Consider the following situation:
-- Hopper-shaped car, so no rain can hit the front wall,
because of the sloping front wall.
-- Almost full of water, so no rain can hit the rear wall.

. \WWWWwwwwwwww/
. \ /
. \________/
. rear OO OO front ==>


In addition, somewhere hidden down in the undercarriage,
there is a half-full bottle of water. Spring water, not
rainwater.

Here's the momentum balance:

new rainwater slows down old rainwater
rainwater slows down car
car slows down bottled springwater.

That is, the momentum flow is:
new rainwater
--> old rainwater
--> car
--> bottled springwater

The rainwater will be higher in the rear as shown.
The bottled springwater will be higher in the front.

As I said in my previous note: the key idea is to
divide the world into subsystems, and keep track of
the mass flow into/out of each subsystem, and the
momentum flow into/out of each subsystem.
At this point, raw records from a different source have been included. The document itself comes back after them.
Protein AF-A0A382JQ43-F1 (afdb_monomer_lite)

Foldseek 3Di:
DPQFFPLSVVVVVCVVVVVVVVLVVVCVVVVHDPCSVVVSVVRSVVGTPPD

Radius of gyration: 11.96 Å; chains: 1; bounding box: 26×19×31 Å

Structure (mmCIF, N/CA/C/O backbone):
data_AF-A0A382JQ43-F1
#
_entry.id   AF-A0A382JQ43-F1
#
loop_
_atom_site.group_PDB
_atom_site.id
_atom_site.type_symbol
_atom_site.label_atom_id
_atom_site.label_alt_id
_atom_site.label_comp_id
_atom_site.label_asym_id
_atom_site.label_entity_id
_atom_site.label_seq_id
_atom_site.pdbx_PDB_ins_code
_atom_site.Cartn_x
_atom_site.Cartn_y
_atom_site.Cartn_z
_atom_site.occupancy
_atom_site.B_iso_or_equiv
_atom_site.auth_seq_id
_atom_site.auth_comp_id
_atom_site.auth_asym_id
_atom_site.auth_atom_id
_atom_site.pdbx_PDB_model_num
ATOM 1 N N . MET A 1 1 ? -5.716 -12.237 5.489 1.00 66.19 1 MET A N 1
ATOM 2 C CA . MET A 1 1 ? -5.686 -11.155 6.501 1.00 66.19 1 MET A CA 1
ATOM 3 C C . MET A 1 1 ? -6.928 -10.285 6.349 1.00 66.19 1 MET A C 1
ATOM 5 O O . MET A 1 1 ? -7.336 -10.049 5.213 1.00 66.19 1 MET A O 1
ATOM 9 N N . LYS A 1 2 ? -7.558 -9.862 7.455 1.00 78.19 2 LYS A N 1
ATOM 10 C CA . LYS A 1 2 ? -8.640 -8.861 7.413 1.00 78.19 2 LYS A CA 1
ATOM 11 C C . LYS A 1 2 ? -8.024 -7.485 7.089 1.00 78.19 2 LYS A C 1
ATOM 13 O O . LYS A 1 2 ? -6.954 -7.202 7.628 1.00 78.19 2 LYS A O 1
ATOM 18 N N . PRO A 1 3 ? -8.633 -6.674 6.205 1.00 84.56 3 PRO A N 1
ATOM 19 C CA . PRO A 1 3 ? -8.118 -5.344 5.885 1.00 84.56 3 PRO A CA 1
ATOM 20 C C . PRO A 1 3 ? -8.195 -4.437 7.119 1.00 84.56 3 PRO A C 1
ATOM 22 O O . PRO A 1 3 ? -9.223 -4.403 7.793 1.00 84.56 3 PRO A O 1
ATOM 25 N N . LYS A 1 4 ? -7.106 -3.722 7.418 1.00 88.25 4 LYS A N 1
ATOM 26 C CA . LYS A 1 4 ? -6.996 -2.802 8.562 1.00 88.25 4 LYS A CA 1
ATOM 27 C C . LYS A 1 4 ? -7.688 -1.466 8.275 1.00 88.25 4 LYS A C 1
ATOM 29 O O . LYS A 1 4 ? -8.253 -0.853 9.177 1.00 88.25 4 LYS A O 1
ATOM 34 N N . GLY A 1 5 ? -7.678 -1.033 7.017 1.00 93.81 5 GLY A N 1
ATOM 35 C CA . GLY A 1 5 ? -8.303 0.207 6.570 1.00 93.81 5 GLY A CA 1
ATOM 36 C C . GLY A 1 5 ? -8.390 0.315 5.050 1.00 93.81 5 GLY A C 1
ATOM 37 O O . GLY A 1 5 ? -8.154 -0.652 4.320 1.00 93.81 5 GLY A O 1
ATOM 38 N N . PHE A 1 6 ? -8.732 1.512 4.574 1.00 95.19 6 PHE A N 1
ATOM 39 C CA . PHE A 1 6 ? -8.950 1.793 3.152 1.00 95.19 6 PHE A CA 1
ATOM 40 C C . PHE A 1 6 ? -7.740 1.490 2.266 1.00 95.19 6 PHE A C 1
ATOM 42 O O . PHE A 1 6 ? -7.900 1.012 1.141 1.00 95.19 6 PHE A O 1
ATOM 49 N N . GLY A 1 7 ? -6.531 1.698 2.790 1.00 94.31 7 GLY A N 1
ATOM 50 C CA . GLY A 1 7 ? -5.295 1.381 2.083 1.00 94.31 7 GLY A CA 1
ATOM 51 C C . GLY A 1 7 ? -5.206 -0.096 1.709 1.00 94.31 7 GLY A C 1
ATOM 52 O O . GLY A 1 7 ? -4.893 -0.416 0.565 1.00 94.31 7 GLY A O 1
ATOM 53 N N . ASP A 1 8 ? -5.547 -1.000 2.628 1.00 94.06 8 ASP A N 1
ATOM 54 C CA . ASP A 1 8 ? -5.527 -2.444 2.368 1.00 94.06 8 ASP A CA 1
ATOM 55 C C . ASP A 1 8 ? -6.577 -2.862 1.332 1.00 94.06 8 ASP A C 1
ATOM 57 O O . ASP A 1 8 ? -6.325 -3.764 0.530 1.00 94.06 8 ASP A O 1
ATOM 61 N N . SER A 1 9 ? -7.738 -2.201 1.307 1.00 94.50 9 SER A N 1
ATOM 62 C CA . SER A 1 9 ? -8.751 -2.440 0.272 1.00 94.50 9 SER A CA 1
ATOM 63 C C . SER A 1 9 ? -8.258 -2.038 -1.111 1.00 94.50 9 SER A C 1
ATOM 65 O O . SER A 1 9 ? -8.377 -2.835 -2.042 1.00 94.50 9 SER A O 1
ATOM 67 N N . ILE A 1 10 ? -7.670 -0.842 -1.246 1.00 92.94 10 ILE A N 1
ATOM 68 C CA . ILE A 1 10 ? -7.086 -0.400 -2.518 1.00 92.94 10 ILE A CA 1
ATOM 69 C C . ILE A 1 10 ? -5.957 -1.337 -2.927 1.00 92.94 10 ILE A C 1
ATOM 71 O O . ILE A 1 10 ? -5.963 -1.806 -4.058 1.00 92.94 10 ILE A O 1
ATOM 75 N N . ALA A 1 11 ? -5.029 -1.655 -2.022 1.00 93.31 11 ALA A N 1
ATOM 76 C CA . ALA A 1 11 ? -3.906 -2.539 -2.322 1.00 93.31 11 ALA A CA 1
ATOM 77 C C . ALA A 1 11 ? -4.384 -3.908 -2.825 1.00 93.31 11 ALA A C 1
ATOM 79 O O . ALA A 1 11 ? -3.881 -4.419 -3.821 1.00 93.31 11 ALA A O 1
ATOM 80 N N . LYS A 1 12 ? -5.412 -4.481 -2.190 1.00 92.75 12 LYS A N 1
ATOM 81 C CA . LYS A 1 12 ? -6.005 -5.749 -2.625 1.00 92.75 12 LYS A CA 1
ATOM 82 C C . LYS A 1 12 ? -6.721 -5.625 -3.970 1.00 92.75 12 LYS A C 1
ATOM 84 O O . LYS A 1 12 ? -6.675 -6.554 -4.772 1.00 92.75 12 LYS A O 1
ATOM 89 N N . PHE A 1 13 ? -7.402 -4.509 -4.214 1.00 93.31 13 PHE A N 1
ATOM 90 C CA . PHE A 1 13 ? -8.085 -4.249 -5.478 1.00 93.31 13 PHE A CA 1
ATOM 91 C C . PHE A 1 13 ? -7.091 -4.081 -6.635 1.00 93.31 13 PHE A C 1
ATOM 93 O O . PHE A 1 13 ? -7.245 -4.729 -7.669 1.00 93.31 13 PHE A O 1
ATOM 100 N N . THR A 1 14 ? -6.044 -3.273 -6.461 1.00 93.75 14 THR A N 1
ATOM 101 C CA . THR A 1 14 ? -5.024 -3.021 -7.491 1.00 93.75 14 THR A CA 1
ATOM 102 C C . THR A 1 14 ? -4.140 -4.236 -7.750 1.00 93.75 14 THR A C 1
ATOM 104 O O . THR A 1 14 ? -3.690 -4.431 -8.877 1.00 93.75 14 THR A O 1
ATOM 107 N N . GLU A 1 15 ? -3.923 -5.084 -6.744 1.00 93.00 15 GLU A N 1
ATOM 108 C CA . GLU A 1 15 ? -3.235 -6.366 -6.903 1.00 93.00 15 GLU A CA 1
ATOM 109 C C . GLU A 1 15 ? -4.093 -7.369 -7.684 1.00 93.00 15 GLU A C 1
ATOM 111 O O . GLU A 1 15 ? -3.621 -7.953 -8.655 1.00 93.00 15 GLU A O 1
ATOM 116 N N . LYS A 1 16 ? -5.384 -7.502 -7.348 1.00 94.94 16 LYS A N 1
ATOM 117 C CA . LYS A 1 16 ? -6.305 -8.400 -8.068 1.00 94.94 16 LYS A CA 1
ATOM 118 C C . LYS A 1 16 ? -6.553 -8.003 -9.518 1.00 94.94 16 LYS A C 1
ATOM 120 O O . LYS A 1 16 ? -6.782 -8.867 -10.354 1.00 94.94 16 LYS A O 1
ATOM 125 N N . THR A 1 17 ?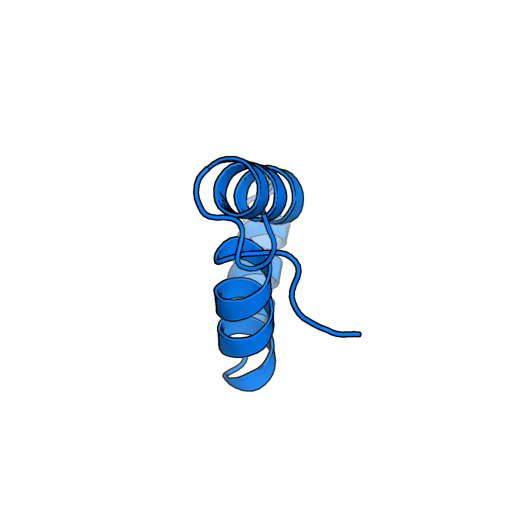 -6.567 -6.706 -9.799 1.00 95.19 17 THR A N 1
ATOM 126 C CA . THR A 1 17 ? -6.789 -6.172 -11.151 1.00 95.19 17 THR A CA 1
ATOM 127 C C . THR A 1 17 ? -5.504 -6.109 -11.980 1.00 95.19 17 THR A C 1
ATOM 129 O O . THR A 1 17 ? -5.569 -5.812 -13.167 1.00 95.19 17 THR A O 1
ATOM 132 N N . GLY A 1 18 ? -4.337 -6.377 -11.380 1.00 92.31 18 GLY A N 1
ATOM 133 C CA . GLY A 1 18 ? -3.036 -6.323 -12.054 1.00 92.31 18 GLY A CA 1
ATOM 134 C C . GLY A 1 18 ? -2.464 -4.912 -12.238 1.00 92.31 18 GLY A C 1
ATOM 135 O O . GLY A 1 18 ? -1.351 -4.766 -12.742 1.00 92.31 18 GLY A O 1
ATOM 136 N N . ILE A 1 19 ? -3.167 -3.869 -11.785 1.00 92.62 19 ILE A N 1
ATOM 137 C CA . ILE A 1 19 ? -2.708 -2.471 -11.851 1.00 92.62 19 ILE A CA 1
ATOM 138 C C . ILE A 1 19 ? -1.388 -2.299 -11.093 1.00 92.62 19 ILE A C 1
ATOM 140 O O . ILE A 1 19 ? -0.486 -1.613 -11.570 1.00 92.62 19 ILE A O 1
ATOM 144 N N . LYS A 1 20 ? -1.250 -2.955 -9.934 1.00 90.31 20 LYS A N 1
ATOM 145 C CA . LYS A 1 20 ? -0.031 -2.902 -9.116 1.00 90.31 20 LYS A CA 1
ATOM 146 C C . LYS A 1 20 ? 1.203 -3.341 -9.909 1.00 90.31 20 LYS A C 1
ATOM 148 O O . LYS A 1 20 ? 2.187 -2.619 -9.948 1.00 90.31 20 LYS A O 1
ATOM 153 N N . THR A 1 21 ? 1.107 -4.451 -10.637 1.00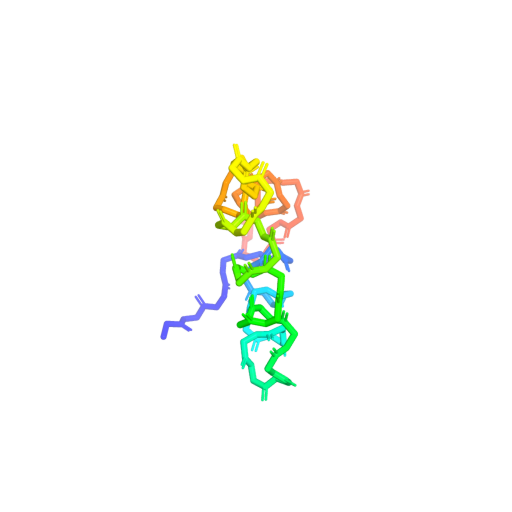 92.00 21 THR A N 1
ATOM 154 C CA . THR A 1 21 ? 2.207 -4.981 -11.455 1.00 92.00 21 THR A CA 1
ATOM 155 C C . THR A 1 21 ? 2.614 -4.032 -12.583 1.00 92.00 21 THR A C 1
ATOM 157 O O . THR A 1 21 ? 3.796 -3.929 -12.900 1.00 92.00 21 THR A O 1
ATOM 160 N N . VAL A 1 22 ? 1.658 -3.328 -13.197 1.00 93.25 22 VAL A N 1
ATOM 161 C CA . VAL A 1 22 ? 1.960 -2.330 -14.237 1.00 93.25 22 VAL A CA 1
ATOM 162 C C . VAL A 1 22 ? 2.717 -1.144 -13.640 1.00 93.25 22 VAL A C 1
ATOM 164 O O . VAL A 1 22 ? 3.743 -0.734 -14.180 1.00 93.25 22 VAL A O 1
ATOM 167 N N . VAL A 1 23 ? 2.236 -0.624 -12.509 1.00 91.31 23 VAL A N 1
ATOM 168 C CA . VAL A 1 23 ? 2.856 0.513 -11.817 1.00 91.31 23 VAL A CA 1
ATOM 169 C C . VAL A 1 23 ? 4.245 0.160 -11.286 1.00 91.31 23 VAL A C 1
ATOM 171 O O . VAL A 1 23 ? 5.153 0.976 -11.421 1.00 91.31 23 VAL A O 1
ATOM 174 N N . ASP A 1 24 ? 4.437 -1.044 -10.743 1.00 90.50 24 ASP A N 1
ATOM 175 C CA . ASP A 1 24 ? 5.739 -1.513 -10.255 1.00 90.50 24 ASP A CA 1
ATOM 176 C C . ASP A 1 24 ? 6.758 -1.574 -11.404 1.00 90.50 24 ASP A C 1
ATOM 178 O O . ASP A 1 24 ? 7.836 -0.996 -11.303 1.00 90.50 24 ASP A O 1
ATOM 182 N N . LYS A 1 25 ? 6.381 -2.143 -12.560 1.00 91.94 25 LYS A N 1
ATOM 183 C CA . LYS A 1 25 ? 7.255 -2.177 -13.748 1.00 91.94 25 LYS A CA 1
ATOM 184 C C . LYS A 1 25 ? 7.607 -0.787 -14.276 1.00 91.94 25 LYS A C 1
ATOM 186 O O . LYS A 1 25 ? 8.739 -0.563 -14.696 1.00 91.94 25 LYS A O 1
ATOM 191 N N . MET A 1 26 ? 6.648 0.140 -14.285 1.00 91.69 26 MET A N 1
ATOM 192 C CA . MET A 1 26 ? 6.911 1.528 -14.679 1.00 91.69 26 MET A CA 1
ATOM 193 C C . MET A 1 26 ? 7.846 2.223 -13.689 1.00 91.69 26 MET A C 1
ATOM 195 O O . MET A 1 26 ? 8.746 2.945 -14.104 1.00 91.69 26 MET A O 1
ATOM 199 N N . SER A 1 27 ? 7.645 1.989 -12.394 1.00 91.75 27 SER A N 1
ATOM 200 C CA . SER A 1 27 ? 8.463 2.560 -11.323 1.00 91.75 27 SER A CA 1
ATOM 201 C C . SER A 1 27 ? 9.909 2.070 -11.421 1.00 91.75 27 SER A C 1
ATOM 203 O O . SER A 1 27 ? 10.827 2.888 -11.428 1.00 91.75 27 SER A O 1
ATOM 205 N N . ASP A 1 28 ? 10.110 0.765 -11.619 1.00 90.56 28 ASP A N 1
ATOM 206 C CA . ASP A 1 28 ? 11.431 0.164 -11.827 1.00 90.56 28 ASP A CA 1
ATOM 207 C C . ASP A 1 28 ? 12.100 0.682 -13.108 1.00 90.56 28 ASP A C 1
ATOM 209 O O . ASP A 1 28 ? 13.271 1.065 -13.091 1.00 90.56 28 ASP A O 1
ATOM 213 N N . GLY A 1 29 ? 11.351 0.754 -14.216 1.00 92.00 29 GLY A N 1
ATOM 214 C CA . GLY A 1 29 ? 11.860 1.227 -15.507 1.00 92.00 29 GLY A CA 1
ATOM 215 C C . GLY A 1 29 ? 12.254 2.707 -15.516 1.00 92.00 29 GLY A C 1
ATOM 216 O O . GLY A 1 29 ? 13.183 3.090 -16.222 1.00 92.00 29 GLY A O 1
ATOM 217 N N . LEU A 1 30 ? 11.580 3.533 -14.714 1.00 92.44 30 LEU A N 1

Note that this is a post-Newtonian viewpoint.
Newton's laws apply to particles, not directly to
regions. So perhaps this is a good lesson in why
we learn physics:
-- The sophisticated approach to analyzing
the problem makes things easy. Treat the water
as a fluid.
-- The elementary approach (keeping track of
individual particles) is a much harder. It
tempts you to think about all sorts of horrid
details that don't matter in the end.